I had to get off the main road and run across the fields. Dad was not far behind me! I shot off the road towards the neighbouring farm. The place where I ran off the road was swamplike, because of the overflow of silage and the open sewerage from their farm. I heard Dad’s voice shouting, and suddenly my right foot stuck in the deep mud! I pulled with all the strength I had left to get out. Finally I was loose, but one of my slippers was sucked into the mud hole. I continued to run up the hill without my slipper, not realizing that Dad was not shouting anymore. He had given up running after me.

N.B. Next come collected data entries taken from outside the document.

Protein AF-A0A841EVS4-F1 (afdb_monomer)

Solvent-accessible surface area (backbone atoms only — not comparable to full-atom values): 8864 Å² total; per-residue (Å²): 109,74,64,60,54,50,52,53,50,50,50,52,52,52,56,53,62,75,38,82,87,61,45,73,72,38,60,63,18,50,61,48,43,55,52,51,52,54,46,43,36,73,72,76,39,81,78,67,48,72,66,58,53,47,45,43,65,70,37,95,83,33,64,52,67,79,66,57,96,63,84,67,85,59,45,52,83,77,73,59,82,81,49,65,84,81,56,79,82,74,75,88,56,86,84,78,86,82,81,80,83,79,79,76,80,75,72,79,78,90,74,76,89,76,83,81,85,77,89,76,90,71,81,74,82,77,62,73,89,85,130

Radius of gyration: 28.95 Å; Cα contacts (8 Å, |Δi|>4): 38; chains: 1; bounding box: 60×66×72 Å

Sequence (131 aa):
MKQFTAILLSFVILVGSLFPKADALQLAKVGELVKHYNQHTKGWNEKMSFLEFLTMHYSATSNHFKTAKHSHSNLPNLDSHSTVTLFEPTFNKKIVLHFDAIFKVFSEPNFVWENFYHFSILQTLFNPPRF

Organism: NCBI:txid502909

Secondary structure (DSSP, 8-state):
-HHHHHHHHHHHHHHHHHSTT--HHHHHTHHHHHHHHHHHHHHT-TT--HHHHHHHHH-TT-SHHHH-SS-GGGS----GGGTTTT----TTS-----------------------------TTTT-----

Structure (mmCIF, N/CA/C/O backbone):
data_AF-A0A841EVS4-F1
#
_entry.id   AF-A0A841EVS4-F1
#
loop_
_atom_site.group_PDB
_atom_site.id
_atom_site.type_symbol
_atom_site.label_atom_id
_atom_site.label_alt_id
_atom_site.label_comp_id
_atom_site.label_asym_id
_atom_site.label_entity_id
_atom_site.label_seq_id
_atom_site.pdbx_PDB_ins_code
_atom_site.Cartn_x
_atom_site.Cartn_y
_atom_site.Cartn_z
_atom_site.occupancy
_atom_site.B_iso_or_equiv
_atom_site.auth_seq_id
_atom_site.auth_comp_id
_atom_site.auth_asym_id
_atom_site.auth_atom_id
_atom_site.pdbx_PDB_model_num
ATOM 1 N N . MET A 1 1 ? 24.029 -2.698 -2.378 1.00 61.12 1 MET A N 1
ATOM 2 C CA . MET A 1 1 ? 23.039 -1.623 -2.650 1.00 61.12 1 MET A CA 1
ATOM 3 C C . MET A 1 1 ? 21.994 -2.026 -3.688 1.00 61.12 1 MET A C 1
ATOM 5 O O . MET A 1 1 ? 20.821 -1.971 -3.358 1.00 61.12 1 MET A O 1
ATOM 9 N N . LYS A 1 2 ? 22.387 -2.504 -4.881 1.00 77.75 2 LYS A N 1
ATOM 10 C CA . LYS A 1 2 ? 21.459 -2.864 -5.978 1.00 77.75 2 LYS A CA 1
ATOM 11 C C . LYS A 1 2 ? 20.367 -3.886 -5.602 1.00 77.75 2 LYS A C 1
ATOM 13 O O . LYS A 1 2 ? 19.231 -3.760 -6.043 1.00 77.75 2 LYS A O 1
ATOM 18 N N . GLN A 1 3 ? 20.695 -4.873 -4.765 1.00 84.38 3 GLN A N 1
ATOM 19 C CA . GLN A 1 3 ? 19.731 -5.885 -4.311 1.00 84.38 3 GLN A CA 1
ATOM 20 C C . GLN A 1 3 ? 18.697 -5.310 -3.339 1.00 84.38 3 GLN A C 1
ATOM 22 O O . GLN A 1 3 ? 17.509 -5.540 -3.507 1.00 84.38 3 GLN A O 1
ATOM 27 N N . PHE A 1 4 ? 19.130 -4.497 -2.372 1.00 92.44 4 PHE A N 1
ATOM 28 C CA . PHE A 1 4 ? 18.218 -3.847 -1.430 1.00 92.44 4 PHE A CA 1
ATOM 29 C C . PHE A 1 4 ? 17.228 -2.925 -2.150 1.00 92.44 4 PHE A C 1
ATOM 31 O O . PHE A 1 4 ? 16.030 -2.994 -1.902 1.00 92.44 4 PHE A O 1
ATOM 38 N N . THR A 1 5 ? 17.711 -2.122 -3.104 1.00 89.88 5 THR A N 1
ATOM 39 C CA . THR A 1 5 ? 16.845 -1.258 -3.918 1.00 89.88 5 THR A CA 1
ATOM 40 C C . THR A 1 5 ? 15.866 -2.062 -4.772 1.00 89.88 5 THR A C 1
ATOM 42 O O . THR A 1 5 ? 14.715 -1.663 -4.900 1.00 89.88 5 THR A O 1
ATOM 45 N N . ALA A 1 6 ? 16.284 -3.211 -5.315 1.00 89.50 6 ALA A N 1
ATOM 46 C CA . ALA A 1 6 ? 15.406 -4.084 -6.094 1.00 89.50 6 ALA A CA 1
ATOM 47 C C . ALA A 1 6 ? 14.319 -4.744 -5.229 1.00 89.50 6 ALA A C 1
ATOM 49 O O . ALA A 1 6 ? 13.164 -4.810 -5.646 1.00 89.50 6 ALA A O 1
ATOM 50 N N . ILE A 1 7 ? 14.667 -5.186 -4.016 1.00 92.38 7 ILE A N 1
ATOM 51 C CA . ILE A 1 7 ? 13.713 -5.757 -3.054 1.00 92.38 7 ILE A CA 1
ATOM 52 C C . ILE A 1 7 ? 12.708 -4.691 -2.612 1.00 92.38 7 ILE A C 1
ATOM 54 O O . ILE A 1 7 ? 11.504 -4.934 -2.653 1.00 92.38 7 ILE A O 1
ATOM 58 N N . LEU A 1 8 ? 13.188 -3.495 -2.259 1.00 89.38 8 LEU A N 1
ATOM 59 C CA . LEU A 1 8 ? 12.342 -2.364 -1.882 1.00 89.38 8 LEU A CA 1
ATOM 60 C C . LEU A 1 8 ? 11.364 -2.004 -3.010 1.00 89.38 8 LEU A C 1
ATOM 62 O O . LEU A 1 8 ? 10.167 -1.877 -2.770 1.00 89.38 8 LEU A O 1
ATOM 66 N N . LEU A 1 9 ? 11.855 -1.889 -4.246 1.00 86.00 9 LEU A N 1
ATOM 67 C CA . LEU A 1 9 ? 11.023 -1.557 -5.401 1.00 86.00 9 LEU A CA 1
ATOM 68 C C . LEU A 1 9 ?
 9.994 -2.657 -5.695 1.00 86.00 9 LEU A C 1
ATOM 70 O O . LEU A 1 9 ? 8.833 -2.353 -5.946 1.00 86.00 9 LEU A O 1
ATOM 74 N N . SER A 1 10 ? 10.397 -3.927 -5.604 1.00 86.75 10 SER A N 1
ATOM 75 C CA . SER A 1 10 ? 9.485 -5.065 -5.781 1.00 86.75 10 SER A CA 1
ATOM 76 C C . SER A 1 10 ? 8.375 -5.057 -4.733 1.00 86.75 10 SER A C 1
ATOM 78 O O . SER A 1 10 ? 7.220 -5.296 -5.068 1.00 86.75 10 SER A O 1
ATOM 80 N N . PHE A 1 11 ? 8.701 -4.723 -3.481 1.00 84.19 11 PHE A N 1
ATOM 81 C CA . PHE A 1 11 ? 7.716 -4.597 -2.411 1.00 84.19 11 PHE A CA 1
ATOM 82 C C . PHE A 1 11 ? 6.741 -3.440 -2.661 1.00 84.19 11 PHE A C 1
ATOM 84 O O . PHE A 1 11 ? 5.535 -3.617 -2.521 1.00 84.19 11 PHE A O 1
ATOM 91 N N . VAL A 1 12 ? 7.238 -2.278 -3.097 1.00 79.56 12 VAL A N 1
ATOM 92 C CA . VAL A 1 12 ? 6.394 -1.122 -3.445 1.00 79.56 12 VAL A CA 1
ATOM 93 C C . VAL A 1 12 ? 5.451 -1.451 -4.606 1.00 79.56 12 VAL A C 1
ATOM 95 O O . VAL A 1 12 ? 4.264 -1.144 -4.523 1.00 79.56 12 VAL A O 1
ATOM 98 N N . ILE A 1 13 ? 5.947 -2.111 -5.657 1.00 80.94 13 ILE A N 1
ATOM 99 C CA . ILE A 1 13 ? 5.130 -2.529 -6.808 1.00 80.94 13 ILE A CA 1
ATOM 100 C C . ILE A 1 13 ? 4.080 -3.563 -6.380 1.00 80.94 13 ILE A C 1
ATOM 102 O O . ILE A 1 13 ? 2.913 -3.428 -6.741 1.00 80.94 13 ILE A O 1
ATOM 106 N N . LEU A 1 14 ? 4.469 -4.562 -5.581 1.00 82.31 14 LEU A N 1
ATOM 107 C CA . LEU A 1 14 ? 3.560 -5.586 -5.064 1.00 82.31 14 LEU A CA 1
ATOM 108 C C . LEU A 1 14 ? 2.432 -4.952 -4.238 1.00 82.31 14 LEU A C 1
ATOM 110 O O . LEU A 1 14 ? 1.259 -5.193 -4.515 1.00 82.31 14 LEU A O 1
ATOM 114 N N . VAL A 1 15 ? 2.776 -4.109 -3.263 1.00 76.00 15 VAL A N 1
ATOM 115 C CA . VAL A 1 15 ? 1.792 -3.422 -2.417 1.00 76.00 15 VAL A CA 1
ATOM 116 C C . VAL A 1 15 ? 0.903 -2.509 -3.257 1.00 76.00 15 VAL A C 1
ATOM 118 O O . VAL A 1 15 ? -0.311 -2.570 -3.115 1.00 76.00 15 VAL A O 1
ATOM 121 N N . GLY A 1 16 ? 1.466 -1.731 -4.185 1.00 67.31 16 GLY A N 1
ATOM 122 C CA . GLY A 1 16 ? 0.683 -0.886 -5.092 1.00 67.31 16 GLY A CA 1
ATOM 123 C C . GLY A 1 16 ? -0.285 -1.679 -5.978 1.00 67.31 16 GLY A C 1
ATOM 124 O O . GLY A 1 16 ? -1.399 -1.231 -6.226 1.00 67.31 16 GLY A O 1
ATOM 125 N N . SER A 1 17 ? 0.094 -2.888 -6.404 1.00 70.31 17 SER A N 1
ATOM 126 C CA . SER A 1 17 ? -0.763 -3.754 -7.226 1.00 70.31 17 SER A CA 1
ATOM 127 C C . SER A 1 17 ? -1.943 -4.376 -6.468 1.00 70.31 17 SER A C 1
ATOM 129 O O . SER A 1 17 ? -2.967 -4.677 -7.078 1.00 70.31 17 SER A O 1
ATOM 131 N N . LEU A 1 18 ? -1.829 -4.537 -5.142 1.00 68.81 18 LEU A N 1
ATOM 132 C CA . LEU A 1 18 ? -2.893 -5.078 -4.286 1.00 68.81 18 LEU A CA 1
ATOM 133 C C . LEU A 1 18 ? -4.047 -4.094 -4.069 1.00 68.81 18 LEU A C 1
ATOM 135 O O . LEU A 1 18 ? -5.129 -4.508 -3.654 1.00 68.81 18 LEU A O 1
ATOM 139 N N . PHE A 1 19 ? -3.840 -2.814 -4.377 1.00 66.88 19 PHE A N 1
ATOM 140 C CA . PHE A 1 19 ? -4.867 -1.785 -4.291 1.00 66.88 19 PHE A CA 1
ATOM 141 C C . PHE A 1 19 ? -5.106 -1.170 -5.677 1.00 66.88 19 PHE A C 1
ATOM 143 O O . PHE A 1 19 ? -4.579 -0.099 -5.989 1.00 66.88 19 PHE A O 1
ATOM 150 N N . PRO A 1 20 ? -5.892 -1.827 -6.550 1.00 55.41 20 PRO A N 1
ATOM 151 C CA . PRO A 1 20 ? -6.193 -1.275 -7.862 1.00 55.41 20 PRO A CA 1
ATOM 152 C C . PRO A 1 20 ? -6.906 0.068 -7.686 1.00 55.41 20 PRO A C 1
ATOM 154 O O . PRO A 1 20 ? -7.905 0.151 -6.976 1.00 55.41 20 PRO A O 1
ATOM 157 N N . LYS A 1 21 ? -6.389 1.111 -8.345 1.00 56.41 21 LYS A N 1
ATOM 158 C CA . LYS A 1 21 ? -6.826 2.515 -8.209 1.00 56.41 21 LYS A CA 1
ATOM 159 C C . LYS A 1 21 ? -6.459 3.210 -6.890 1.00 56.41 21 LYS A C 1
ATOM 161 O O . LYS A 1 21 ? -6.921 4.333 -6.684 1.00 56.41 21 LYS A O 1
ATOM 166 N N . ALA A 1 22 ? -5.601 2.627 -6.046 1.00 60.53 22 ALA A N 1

I finally reached the neighbouring farm, but was so out of breath that I was unable to speak for a while.
The neighbours took me in and they didn’t dare to send me home that night, so they gave me a bed and said that I could wait until the next day before going home when hopefully Dad would have sobered up. This was the only time I had gone to someone outside the home for help. My whole world revolved around the house. To me everything further than 200 yards was too far to go, and hitchhiking I had only done a few times during daytime. I never thought I could get help from anyone before, because everyone lived so far from the house and it was too scary to go out in the night. Although I hadn’t planned to run to the neighbouring farm that night, it was the only option I had, to avoid being caught by Dad. Without thinking, I just ran out into the dark, scary night. It was only when I was running away from him that the thought struck me that I could run up to the neighbours’ white house on the hill.

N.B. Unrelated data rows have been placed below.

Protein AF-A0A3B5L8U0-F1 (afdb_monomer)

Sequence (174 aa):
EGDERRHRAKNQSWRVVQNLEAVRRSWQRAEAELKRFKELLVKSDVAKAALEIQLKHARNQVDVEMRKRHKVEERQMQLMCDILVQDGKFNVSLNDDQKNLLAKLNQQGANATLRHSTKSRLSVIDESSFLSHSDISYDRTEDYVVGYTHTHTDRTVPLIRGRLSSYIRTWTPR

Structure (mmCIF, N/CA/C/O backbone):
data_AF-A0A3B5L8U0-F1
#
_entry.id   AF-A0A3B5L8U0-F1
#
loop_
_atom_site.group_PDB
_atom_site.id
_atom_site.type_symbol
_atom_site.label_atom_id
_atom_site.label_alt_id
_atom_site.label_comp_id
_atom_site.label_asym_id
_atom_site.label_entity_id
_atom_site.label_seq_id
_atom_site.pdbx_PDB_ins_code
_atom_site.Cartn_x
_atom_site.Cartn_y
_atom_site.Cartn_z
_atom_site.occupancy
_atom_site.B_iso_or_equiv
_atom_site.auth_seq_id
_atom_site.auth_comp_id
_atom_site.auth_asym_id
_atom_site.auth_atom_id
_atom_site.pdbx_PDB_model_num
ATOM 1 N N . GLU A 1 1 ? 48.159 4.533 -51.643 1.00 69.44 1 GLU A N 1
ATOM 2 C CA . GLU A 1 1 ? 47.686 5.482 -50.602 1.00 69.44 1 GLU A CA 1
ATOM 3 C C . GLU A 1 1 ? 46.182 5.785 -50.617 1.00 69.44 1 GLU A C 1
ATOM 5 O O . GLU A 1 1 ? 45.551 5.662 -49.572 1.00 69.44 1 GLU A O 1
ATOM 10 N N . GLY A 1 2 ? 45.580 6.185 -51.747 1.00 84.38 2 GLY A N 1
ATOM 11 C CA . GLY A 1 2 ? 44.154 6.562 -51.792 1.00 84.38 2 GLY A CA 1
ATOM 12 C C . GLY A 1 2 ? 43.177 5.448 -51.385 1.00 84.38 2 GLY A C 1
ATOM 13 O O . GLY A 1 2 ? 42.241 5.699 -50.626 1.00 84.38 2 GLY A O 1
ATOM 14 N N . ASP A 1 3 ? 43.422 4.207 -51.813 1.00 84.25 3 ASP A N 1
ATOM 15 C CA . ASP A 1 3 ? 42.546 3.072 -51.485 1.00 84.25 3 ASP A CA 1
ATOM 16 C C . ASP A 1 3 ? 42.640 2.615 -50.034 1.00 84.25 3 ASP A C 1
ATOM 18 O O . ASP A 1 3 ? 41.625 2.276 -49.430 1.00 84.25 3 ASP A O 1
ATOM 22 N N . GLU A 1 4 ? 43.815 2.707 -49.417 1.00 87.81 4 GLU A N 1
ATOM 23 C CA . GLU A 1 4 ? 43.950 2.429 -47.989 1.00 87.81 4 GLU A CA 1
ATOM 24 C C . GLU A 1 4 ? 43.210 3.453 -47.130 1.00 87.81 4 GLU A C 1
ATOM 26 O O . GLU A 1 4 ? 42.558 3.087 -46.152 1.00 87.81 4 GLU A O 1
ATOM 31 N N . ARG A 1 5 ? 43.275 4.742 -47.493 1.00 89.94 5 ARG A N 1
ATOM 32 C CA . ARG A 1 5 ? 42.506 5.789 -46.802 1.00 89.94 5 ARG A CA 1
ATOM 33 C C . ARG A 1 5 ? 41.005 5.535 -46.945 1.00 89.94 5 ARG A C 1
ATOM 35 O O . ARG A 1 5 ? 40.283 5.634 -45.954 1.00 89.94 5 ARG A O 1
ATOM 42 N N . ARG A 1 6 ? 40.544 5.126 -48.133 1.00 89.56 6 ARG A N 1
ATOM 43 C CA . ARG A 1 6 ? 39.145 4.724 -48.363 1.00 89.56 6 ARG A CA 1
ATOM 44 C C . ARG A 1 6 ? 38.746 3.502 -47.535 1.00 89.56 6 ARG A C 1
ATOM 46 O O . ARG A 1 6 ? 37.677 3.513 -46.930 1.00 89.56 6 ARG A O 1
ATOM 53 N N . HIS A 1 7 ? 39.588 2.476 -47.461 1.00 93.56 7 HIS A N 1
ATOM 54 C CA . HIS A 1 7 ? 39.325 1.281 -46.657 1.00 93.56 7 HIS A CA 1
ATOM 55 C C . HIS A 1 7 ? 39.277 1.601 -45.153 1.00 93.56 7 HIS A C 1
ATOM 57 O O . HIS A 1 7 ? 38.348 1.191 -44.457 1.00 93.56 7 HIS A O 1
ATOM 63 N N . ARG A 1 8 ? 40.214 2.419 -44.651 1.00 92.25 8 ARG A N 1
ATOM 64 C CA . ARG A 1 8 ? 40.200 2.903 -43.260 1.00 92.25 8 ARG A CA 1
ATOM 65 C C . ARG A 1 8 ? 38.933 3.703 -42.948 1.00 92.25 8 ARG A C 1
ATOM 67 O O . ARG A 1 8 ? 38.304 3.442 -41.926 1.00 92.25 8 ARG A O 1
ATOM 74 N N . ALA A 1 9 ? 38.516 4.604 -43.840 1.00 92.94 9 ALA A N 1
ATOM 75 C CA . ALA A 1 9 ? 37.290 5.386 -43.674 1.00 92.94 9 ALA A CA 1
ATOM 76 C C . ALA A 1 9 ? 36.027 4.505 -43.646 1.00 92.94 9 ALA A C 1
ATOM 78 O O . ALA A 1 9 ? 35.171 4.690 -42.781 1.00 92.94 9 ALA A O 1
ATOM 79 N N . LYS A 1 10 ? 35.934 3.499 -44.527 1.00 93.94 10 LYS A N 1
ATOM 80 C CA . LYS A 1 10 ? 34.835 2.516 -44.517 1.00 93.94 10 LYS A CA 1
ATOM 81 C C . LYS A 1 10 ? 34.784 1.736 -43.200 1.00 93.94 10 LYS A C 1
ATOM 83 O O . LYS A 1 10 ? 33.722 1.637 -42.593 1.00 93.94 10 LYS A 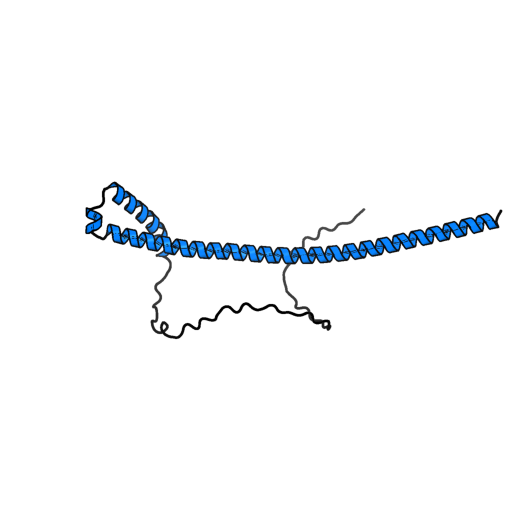O 1
ATOM 88 N N . ASN A 1 11 ? 35.930 1.265 -42.709 1.00 94.62 11 ASN A N 1
ATOM 89 C CA . ASN A 1 11 ? 36.006 0.533 -41.440 1.00 94.62 11 ASN A CA 1
ATOM 90 C C . ASN A 1 11 ? 35.684 1.414 -40.225 1.00 94.62 11 ASN A C 1
ATOM 92 O O . ASN A 1 11 ? 35.122 0.933 -39.241 1.00 94.62 11 ASN A O 1
ATOM 96 N N . GLN A 1 12 ? 36.048 2.697 -40.266 1.00 95.44 12 GLN A N 1
ATOM 97 C CA . GLN A 1 12 ? 35.658 3.672 -39.246 1.00 95.44 12 GLN A CA 1
ATOM 98 C C . GLN A 1 12 ? 34.136 3.864 -39.249 1.00 95.44 12 GLN A C 1
ATOM 100 O O . GLN A 1 12 ? 33.501 3.760 -38.203 1.00 95.44 12 GLN A O 1
ATOM 105 N N . SER A 1 13 ? 33.554 4.092 -40.429 1.00 95.69 13 SER A N 1
ATOM 106 C CA . SER A 1 13 ? 32.115 4.298 -40.603 1.00 95.69 13 SER A CA 1
ATOM 107 C C . SER A 1 13 ? 31.314 3.090 -40.118 1.00 95.69 13 SER A C 1
ATOM 109 O O . SER A 1 13 ? 30.389 3.246 -39.324 1.00 95.69 13 SER A O 1
ATOM 111 N N . TRP A 1 14 ? 31.730 1.881 -40.494 1.00 97.50 14 TRP A N 1
ATOM 112 C CA . TRP A 1 14 ? 31.074 0.654 -40.052 1.00 97.50 14 TRP A CA 1
ATOM 113 C C . TRP A 1 14 ? 31.113 0.482 -38.527 1.00 97.50 14 TRP A C 1
ATOM 115 O O . TRP A 1 14 ? 30.086 0.196 -37.914 1.00 97.50 14 TRP A O 1
ATOM 125 N N . ARG A 1 15 ? 32.260 0.747 -37.885 1.00 97.56 15 ARG A N 1
ATOM 126 C CA . ARG A 1 15 ? 32.378 0.704 -36.416 1.00 97.56 15 ARG A CA 1
ATOM 127 C C . ARG A 1 15 ? 31.470 1.716 -35.719 1.00 97.56 15 ARG A C 1
ATOM 129 O O . ARG A 1 15 ? 30.869 1.394 -34.698 1.00 97.56 15 ARG A O 1
ATOM 136 N N . VAL A 1 16 ? 31.340 2.922 -36.273 1.00 97.75 16 VAL A N 1
ATOM 137 C CA . VAL A 1 16 ? 30.419 3.937 -35.739 1.00 97.75 16 VAL A CA 1
ATOM 138 C C . VAL A 1 16 ? 28.973 3.448 -35.822 1.00 97.75 16 VAL A C 1
ATOM 140 O O . VAL A 1 16 ? 28.260 3.528 -34.824 1.00 97.75 16 VAL A O 1
ATOM 143 N N . VAL A 1 17 ? 28.555 2.881 -36.958 1.00 98.25 17 VAL A N 1
ATOM 144 C CA . VAL A 1 17 ? 27.196 2.332 -37.125 1.00 98.25 17 VAL A CA 1
ATOM 145 C C . VAL A 1 17 ? 26.915 1.232 -36.098 1.00 98.25 17 VAL A C 1
ATOM 147 O O . VAL A 1 17 ? 25.880 1.270 -35.434 1.00 98.25 17 VAL A O 1
ATOM 150 N N . GLN A 1 18 ? 27.852 0.305 -35.889 1.00 98.31 18 GLN A N 1
ATOM 151 C CA . GLN A 1 18 ? 27.692 -0.751 -34.885 1.00 98.31 18 GLN A CA 1
ATOM 152 C C . GLN A 1 18 ? 27.560 -0.210 -33.459 1.00 98.31 18 GLN A C 1
ATOM 154 O O . GLN A 1 18 ? 26.702 -0.669 -32.704 1.00 98.31 18 GLN A O 1
ATOM 159 N N . ASN A 1 19 ? 28.376 0.778 -33.091 1.00 98.25 19 ASN A N 1
ATOM 160 C CA . ASN A 1 19 ? 28.303 1.394 -31.768 1.00 98.25 19 ASN A CA 1
ATOM 161 C C . ASN A 1 19 ? 26.966 2.114 -31.558 1.00 98.25 19 ASN A C 1
ATOM 163 O O . ASN A 1 19 ? 26.344 1.954 -30.509 1.00 98.25 19 ASN A O 1
ATOM 167 N N . LEU A 1 20 ? 26.489 2.858 -32.560 1.00 98.25 20 LEU A N 1
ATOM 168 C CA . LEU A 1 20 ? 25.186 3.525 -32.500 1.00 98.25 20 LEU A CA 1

Dad eventually had to go back to the city to work when his weekends were over. With Dad gone, Mum started to have a man visiting her now and again during the mid week. He was a lovely guy. He rang Mum and asked if he could take me to dinner in the local village, 16 km away. So he picked me up, we went to eat, and after we had eaten we went home to Mum. She and he would then normally disappear and I was left to sort myself out. I knew something was going on, but I didn’t care. This was a nice man, he took me out for dinner to a proper hotel every week, and I loved it!
It was a better season for me. Dad was working far away and a new man was coming to the house, making me feel special. He took me for dinner and not Angela or Ted. This secret life that Mum was living went on for about a year.